Coaly and carbonaceous shales are the most prolific source rocks in the Sabah basin because
of their abundance in large volumes (>2000m thick in some areas).
Reservoirs, traps and seals
The hydrocarbon generic reservoirs in the Sabah Basin are predominantly siliciclastic.
Good quality reservoirs are formed by coastal to fluvio-marine and stacked shallow marine
sandstones. Moreover, the marine turbidites in stages IVC/IVD also form thick, high–quality
reservoirs (Mazlan et al. , 1999). Carbonate reservoirs, although a minor component, have fair
to excellent reservoir quality. These carbonate mounds and reefs occur on the Kudat Platform
in the Northern Sabah Province.

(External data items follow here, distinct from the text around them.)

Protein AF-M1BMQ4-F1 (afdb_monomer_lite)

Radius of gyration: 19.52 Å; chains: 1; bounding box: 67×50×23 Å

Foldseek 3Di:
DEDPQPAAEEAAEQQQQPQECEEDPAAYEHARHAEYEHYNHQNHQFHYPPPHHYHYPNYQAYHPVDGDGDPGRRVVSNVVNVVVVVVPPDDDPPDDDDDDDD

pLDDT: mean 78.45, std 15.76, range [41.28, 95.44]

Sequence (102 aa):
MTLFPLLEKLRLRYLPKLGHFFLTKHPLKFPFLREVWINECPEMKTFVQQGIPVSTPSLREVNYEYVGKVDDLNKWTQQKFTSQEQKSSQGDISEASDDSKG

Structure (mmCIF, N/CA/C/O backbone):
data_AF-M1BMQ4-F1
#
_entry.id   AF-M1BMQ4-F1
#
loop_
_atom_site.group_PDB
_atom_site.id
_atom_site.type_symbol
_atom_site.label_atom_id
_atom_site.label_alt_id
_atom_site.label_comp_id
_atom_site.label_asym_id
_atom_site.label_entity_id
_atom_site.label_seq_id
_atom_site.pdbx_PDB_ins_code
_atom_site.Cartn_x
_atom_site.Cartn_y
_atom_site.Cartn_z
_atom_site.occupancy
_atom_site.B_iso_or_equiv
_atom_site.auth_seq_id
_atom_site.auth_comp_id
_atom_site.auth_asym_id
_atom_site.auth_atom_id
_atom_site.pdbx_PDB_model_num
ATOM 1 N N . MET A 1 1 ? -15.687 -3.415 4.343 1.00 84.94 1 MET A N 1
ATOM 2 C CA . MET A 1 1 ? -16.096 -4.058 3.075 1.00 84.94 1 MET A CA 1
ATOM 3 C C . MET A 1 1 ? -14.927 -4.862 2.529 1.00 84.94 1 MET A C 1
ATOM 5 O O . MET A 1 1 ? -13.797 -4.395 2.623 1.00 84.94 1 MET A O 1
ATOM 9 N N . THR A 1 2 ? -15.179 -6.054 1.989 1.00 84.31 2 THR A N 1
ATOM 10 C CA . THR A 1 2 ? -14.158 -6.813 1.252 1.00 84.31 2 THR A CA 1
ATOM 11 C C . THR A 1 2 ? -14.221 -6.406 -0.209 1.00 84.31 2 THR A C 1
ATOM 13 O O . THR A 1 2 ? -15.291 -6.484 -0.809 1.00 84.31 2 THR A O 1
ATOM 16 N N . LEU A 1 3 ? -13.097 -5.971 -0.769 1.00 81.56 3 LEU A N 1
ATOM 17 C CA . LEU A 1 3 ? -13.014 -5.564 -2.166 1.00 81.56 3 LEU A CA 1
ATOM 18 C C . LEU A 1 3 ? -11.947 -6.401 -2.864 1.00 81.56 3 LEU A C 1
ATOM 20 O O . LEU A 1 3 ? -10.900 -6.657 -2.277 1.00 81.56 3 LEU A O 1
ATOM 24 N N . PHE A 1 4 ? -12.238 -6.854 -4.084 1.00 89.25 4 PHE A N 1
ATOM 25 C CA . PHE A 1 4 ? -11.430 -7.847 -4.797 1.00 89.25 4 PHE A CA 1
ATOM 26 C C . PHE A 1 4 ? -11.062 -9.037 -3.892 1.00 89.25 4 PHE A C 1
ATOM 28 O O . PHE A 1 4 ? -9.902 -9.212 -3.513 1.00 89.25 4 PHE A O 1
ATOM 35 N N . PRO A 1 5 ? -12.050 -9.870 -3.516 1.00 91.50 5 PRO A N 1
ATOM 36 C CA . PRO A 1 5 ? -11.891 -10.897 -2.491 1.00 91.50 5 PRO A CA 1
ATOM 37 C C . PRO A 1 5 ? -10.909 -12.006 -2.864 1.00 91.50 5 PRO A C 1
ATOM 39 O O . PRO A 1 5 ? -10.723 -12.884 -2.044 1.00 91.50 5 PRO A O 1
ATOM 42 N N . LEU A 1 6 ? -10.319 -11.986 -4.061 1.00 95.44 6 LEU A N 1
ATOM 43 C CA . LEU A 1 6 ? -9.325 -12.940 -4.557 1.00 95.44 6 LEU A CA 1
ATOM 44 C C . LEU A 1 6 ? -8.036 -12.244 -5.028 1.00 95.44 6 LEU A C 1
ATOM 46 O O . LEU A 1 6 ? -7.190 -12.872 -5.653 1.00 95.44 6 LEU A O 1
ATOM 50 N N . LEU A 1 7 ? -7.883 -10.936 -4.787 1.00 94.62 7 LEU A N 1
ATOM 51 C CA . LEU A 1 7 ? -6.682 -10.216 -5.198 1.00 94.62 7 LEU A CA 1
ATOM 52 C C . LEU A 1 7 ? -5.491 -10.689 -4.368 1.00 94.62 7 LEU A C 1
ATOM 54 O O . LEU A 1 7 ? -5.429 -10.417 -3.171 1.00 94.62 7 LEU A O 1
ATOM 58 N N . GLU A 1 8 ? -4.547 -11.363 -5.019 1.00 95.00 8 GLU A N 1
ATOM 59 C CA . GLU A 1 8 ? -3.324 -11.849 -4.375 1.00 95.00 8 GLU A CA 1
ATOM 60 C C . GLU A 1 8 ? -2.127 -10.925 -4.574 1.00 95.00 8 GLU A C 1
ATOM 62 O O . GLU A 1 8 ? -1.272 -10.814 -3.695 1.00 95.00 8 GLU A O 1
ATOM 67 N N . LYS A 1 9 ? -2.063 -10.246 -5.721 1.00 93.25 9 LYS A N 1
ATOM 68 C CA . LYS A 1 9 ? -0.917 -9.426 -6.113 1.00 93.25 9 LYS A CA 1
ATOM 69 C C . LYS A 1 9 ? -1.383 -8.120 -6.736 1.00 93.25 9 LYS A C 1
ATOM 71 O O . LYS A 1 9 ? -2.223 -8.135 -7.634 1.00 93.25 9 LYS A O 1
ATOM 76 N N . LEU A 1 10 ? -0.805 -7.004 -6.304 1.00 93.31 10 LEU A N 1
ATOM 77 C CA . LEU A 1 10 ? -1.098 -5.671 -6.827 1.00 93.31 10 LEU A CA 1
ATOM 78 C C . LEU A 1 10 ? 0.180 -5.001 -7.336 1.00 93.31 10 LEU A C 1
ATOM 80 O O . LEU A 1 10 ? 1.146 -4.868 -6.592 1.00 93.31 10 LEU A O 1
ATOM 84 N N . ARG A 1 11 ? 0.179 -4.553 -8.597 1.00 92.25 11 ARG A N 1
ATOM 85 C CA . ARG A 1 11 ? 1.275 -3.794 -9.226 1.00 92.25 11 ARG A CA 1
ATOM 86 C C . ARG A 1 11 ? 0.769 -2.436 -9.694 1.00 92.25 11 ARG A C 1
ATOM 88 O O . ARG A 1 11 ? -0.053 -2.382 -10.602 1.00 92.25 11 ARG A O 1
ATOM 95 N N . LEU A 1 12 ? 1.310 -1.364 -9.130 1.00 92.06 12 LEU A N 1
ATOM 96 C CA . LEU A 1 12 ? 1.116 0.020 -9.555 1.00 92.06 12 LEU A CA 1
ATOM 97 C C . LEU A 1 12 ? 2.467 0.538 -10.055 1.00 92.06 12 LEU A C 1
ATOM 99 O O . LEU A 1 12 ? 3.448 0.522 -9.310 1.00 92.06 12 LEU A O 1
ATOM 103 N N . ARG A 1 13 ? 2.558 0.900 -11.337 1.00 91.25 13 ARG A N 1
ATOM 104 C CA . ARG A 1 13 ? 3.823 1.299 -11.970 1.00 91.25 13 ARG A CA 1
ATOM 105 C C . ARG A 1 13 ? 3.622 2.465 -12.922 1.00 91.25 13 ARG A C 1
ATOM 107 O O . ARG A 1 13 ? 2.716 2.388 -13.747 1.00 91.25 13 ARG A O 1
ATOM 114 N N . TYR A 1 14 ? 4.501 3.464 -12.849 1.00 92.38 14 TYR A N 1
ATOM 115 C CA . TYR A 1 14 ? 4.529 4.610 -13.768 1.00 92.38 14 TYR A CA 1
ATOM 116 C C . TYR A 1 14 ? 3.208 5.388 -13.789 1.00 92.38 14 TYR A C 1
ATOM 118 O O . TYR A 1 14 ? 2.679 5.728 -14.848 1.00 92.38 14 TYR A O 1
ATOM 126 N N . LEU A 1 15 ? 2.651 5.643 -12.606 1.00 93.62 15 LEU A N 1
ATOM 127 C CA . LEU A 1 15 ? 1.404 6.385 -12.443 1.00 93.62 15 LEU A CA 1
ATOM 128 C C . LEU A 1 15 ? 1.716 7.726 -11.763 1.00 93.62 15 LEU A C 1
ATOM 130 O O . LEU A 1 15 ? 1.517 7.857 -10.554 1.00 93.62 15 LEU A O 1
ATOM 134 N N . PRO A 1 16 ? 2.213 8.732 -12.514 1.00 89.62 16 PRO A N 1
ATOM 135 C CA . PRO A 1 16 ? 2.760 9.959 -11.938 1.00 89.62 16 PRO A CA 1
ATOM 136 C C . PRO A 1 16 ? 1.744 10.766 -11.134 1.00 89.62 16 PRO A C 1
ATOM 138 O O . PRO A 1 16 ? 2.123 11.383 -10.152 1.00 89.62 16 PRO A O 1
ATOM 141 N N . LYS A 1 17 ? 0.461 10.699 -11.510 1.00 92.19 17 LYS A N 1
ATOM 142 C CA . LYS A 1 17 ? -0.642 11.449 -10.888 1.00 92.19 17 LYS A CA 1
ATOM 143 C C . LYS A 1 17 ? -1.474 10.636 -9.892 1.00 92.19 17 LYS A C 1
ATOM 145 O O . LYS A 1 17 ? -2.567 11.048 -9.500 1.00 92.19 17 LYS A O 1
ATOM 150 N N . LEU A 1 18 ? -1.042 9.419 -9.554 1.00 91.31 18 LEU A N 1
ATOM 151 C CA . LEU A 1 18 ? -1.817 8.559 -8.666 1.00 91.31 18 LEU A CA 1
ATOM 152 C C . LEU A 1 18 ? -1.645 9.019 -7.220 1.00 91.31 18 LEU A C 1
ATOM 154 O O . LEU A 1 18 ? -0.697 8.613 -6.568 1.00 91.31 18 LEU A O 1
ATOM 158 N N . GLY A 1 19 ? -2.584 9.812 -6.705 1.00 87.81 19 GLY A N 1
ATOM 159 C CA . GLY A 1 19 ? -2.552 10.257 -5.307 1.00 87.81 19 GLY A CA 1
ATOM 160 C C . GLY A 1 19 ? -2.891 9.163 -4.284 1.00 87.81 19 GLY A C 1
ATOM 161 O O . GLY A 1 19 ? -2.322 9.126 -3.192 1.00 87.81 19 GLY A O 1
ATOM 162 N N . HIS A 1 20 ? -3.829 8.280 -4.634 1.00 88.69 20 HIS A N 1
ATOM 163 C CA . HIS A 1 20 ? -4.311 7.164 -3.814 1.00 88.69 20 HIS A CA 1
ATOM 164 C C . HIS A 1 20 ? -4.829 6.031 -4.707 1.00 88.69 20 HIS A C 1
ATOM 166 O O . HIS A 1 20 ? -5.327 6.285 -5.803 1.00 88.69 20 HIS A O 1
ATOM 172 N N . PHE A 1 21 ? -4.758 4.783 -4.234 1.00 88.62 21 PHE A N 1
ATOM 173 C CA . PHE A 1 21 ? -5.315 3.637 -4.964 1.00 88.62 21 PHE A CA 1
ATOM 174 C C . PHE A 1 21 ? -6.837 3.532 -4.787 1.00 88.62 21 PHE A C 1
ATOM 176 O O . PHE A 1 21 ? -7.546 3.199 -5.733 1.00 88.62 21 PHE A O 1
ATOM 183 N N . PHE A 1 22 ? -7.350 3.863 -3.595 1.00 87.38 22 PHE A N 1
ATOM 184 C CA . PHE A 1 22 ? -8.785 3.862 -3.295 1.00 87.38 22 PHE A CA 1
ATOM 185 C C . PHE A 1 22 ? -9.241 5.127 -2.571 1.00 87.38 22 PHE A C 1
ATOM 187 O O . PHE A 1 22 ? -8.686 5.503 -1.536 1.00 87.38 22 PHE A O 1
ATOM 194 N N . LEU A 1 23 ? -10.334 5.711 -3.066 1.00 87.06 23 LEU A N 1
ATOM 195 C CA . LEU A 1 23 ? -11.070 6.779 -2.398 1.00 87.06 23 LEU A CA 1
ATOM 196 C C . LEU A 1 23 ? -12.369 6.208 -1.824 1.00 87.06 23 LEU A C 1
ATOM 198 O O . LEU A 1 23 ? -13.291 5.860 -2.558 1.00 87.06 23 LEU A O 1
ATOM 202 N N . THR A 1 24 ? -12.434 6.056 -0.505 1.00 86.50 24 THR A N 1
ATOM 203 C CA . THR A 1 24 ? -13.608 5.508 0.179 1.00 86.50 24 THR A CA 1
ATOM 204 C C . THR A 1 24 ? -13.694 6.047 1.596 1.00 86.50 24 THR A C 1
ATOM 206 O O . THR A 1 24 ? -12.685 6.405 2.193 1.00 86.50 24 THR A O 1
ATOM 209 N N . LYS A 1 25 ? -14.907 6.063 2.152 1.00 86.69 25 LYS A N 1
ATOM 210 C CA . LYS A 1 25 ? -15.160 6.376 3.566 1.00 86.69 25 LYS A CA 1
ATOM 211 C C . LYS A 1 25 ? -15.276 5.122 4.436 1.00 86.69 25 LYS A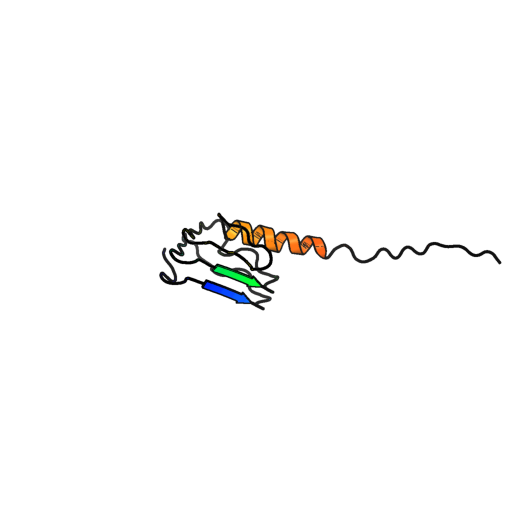 C 1
ATOM 213 O O . LYS A 1 25 ? -15.474 5.228 5.642 1.00 86.69 25 LYS A O 1
ATOM 218 N N . HIS A 1 26 ? -15.200 3.935 3.835 1.00 88.94 26 HIS A N 1
ATOM 219 C CA . HIS A 1 26 ? -15.425 2.671 4.527 1.00 88.94 26 HIS A CA 1
ATOM 220 C C . HIS A 1 26 ? -14.127 1.886 4.713 1.00 88.94 26 HIS A C 1
ATOM 222 O O . HIS A 1 26 ? -13.317 1.837 3.786 1.00 88.94 26 HIS A O 1
ATOM 228 N N . PRO A 1 27 ? -13.960 1.187 5.852 1.00 89.38 27 PRO A N 1
ATOM 229 C CA . PRO A 1 27 ? -12.837 0.282 6.048 1.00 89.38 27 PRO A CA 1
ATOM 230 C C . PRO A 1 27 ? -12.776 -0.784 4.954 1.00 89.38 27 PRO A C 1
ATOM 232 O O . PRO A 1 27 ? -13.802 -1.385 4.592 1.00 89.38 27 PRO A O 1
ATOM 235 N N . LEU A 1 28 ? -11.568 -1.053 4.464 1.00 91.06 28 LEU A N 1
ATOM 236 C CA . LEU A 1 28 ? -11.322 -2.033 3.408 1.00 91.06 28 LEU A CA 1
ATOM 237 C C . LEU A 1 28 ? -10.597 -3.264 3.942 1.00 91.06 28 LEU A C 1
ATOM 239 O O . LEU A 1 28 ? -9.757 -3.184 4.838 1.00 91.06 28 LEU A O 1
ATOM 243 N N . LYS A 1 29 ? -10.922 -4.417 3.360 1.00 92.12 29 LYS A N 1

Most of the hydrocarbons occur in complex wrench-induced
faulted anticlines, rollover anticlines associated with growth faults, and other fault-related
closures. The main structural traps in the western Sabah are fault propagation folds and fold
anticlines (Scherer, 1980). The hydrocarbons generally migrate through faults and within beds
(Nor Azidin et al., 2011). The seal in NW Sabah is mainly provided by intraformational shale
and mudstone with effective top and flank seals in many proven accumulations (e.g. Erb
West, Kinabalu, St Joseph fields). In some places, shale filled slump scars and shale diapirs
act as seal (Mazlan et al. , 1999).
3. Methodology
The methods adopted in this research include fieldwork and laboratory studies. The
laboratory studies can be grouped into organic petrological and geochemical analyses.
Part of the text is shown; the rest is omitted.